Community Articles

Find and share helpful community-sourced technical articles.
Announcements
Celebrating as our community reaches 100,000 members! Thank you!
Labels (1)
avatar
Contributor

Installing and configuring Livy on CDH 6.x.x

Livy is a preferred way to run Spark jobs on several Hadoop installations, but not on CDH. While preparing for a CDP migration, one of our use-cases switched to Apache Airflow to run jobs without requiring an edge node or "bastion node" and they wanted to begin using Airflow before the CDP migration, so they asked me to install Livy on a CDH edge node.

 

A search online for Livy on CDH returned little helpful information, but I did find information on how to download and install it at https://livy.apache.org/

Step 1: Determine which account will be used to run Livy

Linux security will allow an application to access or execute any program or file the executing account can access unless you configure selinux or another access management software. Pick an account to run Livy from.

Step 2: Set up a keytab

You'll need a Kerberos principal. If you use Active Directory principals with your CDH deployment, then this account will be outside of your Hadoop platform. You can use a tool like ktutil to create a keytab for your Kerberos principal.  

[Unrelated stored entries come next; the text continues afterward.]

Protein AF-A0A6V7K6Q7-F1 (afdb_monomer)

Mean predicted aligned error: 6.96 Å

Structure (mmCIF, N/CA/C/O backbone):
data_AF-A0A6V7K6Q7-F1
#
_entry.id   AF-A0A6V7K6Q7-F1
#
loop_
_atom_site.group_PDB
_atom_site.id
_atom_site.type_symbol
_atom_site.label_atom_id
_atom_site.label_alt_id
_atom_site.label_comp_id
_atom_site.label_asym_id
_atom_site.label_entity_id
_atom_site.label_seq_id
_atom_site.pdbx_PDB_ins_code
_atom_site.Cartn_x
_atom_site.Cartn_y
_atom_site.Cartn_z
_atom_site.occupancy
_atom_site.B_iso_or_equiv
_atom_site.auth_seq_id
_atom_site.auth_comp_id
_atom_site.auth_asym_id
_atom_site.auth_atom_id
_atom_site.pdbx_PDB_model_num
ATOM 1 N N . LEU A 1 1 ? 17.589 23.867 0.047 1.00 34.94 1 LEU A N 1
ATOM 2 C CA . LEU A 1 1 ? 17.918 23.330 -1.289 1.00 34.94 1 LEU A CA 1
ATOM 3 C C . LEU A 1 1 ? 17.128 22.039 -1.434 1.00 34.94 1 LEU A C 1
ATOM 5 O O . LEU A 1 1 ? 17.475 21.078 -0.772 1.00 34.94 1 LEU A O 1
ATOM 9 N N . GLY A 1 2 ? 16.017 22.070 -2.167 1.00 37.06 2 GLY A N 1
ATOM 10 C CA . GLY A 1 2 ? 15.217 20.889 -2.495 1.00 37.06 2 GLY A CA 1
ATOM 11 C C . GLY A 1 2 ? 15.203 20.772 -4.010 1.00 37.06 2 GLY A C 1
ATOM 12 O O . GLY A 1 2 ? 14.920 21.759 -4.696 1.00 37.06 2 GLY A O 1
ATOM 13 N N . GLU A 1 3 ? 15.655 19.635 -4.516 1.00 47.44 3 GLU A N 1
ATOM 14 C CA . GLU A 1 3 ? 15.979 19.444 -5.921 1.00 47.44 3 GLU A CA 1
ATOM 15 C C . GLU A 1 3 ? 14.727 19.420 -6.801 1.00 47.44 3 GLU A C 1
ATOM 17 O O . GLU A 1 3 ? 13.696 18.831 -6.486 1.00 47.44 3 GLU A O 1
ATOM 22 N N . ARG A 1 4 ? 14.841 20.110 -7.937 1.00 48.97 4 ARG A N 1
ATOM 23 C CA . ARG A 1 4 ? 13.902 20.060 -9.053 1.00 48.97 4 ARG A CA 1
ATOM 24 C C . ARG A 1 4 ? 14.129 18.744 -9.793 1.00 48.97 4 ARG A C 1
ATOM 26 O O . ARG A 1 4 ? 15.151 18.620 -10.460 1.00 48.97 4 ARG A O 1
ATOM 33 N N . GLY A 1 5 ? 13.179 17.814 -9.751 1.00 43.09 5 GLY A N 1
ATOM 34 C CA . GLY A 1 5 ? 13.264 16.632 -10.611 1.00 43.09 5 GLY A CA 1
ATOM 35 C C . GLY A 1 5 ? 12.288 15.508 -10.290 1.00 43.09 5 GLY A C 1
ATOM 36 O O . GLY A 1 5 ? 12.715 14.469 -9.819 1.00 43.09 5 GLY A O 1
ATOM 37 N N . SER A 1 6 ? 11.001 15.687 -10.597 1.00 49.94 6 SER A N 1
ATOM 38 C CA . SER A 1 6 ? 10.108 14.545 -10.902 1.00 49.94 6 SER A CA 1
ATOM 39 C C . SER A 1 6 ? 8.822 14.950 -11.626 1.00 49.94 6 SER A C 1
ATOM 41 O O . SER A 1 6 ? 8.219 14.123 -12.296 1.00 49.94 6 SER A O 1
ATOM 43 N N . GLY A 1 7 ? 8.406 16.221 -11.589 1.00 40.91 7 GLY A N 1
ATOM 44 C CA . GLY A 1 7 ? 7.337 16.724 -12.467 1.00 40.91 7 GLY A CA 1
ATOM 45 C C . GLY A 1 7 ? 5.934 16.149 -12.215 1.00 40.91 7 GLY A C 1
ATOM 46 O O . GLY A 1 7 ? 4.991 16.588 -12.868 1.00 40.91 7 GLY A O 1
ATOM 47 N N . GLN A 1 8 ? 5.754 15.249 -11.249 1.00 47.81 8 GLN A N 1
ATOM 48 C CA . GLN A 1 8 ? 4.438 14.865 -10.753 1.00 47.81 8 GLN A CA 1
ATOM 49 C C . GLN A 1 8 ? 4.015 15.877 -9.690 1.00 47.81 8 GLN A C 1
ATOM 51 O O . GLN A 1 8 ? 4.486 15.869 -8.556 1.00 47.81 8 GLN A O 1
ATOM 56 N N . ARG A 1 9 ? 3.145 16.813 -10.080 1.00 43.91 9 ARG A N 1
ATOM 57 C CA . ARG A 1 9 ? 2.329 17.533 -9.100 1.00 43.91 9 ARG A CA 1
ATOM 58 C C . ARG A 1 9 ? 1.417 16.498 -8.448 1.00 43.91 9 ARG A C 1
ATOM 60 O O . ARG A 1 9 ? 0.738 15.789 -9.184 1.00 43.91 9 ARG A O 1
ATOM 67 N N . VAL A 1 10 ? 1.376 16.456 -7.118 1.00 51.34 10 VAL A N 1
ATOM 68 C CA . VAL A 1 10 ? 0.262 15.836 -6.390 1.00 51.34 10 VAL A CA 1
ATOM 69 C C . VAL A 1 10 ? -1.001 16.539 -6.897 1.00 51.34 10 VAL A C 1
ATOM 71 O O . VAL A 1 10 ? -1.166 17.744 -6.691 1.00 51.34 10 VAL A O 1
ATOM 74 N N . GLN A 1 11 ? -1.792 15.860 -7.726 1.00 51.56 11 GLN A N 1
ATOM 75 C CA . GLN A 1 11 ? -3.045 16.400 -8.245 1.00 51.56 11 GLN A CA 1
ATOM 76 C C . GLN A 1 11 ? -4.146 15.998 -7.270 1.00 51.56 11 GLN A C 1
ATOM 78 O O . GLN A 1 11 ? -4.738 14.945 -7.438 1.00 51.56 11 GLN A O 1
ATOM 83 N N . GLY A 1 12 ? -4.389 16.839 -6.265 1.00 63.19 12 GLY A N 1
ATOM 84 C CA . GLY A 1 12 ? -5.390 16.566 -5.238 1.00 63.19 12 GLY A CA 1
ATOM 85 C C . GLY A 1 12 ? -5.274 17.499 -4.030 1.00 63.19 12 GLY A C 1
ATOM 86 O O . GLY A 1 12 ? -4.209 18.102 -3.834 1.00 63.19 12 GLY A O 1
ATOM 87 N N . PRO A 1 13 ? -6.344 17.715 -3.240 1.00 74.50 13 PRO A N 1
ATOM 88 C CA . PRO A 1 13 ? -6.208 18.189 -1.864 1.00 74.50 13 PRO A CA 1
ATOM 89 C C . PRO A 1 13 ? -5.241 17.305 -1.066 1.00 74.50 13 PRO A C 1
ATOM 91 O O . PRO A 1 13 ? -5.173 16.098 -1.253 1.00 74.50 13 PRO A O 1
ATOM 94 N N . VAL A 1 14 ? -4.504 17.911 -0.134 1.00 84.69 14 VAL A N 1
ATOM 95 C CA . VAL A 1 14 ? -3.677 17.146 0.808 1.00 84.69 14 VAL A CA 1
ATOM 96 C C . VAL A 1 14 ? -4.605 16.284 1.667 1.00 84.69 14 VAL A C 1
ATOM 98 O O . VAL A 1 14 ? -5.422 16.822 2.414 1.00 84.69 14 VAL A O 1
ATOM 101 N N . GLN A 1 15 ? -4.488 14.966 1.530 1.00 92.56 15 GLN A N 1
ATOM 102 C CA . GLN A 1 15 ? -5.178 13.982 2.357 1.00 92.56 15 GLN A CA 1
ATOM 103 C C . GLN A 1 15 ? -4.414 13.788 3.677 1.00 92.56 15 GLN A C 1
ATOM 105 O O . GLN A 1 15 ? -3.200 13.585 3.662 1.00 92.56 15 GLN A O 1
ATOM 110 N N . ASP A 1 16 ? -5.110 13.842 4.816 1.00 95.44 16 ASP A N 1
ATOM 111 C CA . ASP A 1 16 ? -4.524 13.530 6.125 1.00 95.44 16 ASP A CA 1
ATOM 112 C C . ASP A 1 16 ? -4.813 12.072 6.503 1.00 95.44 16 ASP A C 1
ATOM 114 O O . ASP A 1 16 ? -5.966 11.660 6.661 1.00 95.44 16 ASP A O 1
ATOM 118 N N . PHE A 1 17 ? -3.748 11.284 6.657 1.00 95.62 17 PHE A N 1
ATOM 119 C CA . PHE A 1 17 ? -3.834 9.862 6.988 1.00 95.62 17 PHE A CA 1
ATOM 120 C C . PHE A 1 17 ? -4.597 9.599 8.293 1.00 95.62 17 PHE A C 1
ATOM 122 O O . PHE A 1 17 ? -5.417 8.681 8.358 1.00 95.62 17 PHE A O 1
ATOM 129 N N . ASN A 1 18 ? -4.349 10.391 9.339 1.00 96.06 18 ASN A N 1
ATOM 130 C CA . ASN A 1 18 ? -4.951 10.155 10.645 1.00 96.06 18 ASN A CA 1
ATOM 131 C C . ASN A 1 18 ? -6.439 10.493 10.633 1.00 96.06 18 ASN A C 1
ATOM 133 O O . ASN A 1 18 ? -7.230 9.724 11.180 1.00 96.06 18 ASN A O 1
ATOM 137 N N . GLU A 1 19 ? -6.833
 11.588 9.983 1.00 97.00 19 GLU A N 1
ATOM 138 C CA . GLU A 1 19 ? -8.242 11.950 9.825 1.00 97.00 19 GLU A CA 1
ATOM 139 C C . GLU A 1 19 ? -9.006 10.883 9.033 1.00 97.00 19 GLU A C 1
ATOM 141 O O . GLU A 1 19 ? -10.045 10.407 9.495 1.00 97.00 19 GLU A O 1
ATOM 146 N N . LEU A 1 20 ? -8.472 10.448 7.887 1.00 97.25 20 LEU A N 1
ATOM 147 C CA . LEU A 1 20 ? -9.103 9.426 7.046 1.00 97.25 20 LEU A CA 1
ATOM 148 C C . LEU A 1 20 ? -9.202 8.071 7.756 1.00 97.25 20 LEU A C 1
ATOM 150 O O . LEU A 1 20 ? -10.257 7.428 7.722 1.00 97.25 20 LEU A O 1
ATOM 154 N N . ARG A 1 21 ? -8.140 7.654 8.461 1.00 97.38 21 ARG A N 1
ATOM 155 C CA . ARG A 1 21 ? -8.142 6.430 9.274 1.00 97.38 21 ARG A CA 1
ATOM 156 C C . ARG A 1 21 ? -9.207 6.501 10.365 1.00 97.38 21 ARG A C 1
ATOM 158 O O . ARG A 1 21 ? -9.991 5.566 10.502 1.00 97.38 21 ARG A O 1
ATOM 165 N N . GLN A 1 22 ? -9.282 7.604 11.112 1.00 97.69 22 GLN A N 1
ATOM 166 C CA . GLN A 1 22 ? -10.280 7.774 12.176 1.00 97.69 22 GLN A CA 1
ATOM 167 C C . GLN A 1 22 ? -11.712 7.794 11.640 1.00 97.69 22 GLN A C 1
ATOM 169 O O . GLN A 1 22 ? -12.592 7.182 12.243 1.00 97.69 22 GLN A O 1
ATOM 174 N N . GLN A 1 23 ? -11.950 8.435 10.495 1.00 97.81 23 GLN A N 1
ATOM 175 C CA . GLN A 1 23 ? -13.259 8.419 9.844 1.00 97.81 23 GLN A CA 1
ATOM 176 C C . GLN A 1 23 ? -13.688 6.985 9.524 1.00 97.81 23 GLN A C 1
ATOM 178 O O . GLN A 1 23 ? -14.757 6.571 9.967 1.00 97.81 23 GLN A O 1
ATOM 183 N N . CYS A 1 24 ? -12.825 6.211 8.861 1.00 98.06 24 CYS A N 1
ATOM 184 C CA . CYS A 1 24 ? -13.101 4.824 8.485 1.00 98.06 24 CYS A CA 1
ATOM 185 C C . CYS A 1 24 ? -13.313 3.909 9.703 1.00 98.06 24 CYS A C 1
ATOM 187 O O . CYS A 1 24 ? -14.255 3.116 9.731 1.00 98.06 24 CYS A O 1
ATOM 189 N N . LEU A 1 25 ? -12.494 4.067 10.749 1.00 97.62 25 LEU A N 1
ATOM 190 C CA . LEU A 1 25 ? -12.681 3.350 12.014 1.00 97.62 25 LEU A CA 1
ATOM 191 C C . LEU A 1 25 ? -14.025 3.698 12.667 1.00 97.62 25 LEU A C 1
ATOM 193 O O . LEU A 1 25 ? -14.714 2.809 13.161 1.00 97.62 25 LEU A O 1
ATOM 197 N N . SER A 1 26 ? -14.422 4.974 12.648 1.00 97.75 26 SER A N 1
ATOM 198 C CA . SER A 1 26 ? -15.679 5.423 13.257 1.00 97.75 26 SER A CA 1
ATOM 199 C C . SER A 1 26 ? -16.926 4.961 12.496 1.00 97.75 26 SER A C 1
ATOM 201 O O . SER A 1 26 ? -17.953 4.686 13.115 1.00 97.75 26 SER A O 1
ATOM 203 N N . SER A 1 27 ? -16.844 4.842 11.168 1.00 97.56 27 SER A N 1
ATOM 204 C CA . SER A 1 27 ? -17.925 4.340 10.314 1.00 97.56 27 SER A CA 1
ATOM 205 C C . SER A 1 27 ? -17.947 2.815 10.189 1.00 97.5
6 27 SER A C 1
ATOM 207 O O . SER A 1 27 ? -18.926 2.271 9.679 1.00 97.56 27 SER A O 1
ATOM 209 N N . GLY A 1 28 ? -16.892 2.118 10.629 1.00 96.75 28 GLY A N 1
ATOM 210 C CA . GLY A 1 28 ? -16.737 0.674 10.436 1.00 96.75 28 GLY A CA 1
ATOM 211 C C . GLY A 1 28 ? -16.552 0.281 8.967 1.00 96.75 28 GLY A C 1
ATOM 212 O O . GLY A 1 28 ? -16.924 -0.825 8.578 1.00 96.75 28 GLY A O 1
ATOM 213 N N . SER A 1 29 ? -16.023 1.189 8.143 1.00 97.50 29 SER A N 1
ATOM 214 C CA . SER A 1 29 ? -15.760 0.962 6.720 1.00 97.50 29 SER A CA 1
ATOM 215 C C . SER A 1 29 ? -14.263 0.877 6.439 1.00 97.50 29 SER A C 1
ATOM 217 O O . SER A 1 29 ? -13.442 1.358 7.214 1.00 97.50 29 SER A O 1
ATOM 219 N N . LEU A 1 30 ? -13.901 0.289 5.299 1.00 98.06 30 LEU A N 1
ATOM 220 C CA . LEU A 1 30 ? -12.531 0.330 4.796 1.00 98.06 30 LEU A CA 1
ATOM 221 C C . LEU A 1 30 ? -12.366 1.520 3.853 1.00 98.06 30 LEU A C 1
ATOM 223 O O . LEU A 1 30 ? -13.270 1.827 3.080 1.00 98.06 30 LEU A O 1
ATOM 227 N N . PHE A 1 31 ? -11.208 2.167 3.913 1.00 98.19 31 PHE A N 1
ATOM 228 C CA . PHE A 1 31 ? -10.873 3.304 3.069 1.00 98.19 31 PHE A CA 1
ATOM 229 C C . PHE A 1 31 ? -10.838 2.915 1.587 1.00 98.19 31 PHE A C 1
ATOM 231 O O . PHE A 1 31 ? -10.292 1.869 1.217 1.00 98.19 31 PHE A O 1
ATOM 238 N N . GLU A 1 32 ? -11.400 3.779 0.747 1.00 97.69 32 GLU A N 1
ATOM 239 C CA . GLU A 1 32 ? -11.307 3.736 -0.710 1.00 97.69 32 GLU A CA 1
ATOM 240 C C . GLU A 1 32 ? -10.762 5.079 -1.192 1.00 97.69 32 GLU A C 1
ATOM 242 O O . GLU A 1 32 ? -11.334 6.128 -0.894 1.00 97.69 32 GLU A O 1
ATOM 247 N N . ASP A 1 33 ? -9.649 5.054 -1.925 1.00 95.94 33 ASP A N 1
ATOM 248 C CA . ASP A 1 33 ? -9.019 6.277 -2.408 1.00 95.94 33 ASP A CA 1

Step 3: Set up your server to run Livy

Livy requires the basic Hadoop and Spark environment variables.

 

export JAVA_HOME=/usr/java/default/jre
export HADOOP_HOME=/opt/cloudera/parcels/CDH/lib/hadoop
export HADOOP_CONF_DIR=/etc/hadoop/conf
export SPARK_HOME=/opt/cloudera/parcels/CDH/lib/spark

 

Step 4: Download and install Livy

  1. Download the Livy package zip file from https://livy.apache.org/download/ using wget.
    Example:
    cd /var/tmp
    wget https://dlcdn.apache.org/incubator/livy/0.7.1-incubating/apache-livy-0.7.1-incubating-bin.zip
  2. Unzip the resulting zip file
    unzip apache-livy-0.7.1-incubating-bin.zip
  3. Deploy the package and link the default symlink directory
    mkdir /opt/livy
    mv /var/tmp/apache-livy-0.7.1-incubating-bin /opt/livy/
    ln -s /opt/livy/apache-livy-0.7.1-incubating-bin /opt/livy/default

Step 5: Set up livy.conf

  1. Livy places template files that you'll need to copy to "real" files. You need to configure livy.conf.
    cp /opt/livy/default/conf/livy.conf.template /opt/livy/default/conf/livy.conf
  2. Edit the newly created livy.conf file and add two lines in the commented-out Kerberos section.
    livy.server.launch.kerberos.principal=${KERBEROS_PRINCIPAL}
    livy.server.launch.kerberos.keytab=${KERBEROS KEYTAB}
  3. Specify the full Kerberos principal name and the full path to the keytab.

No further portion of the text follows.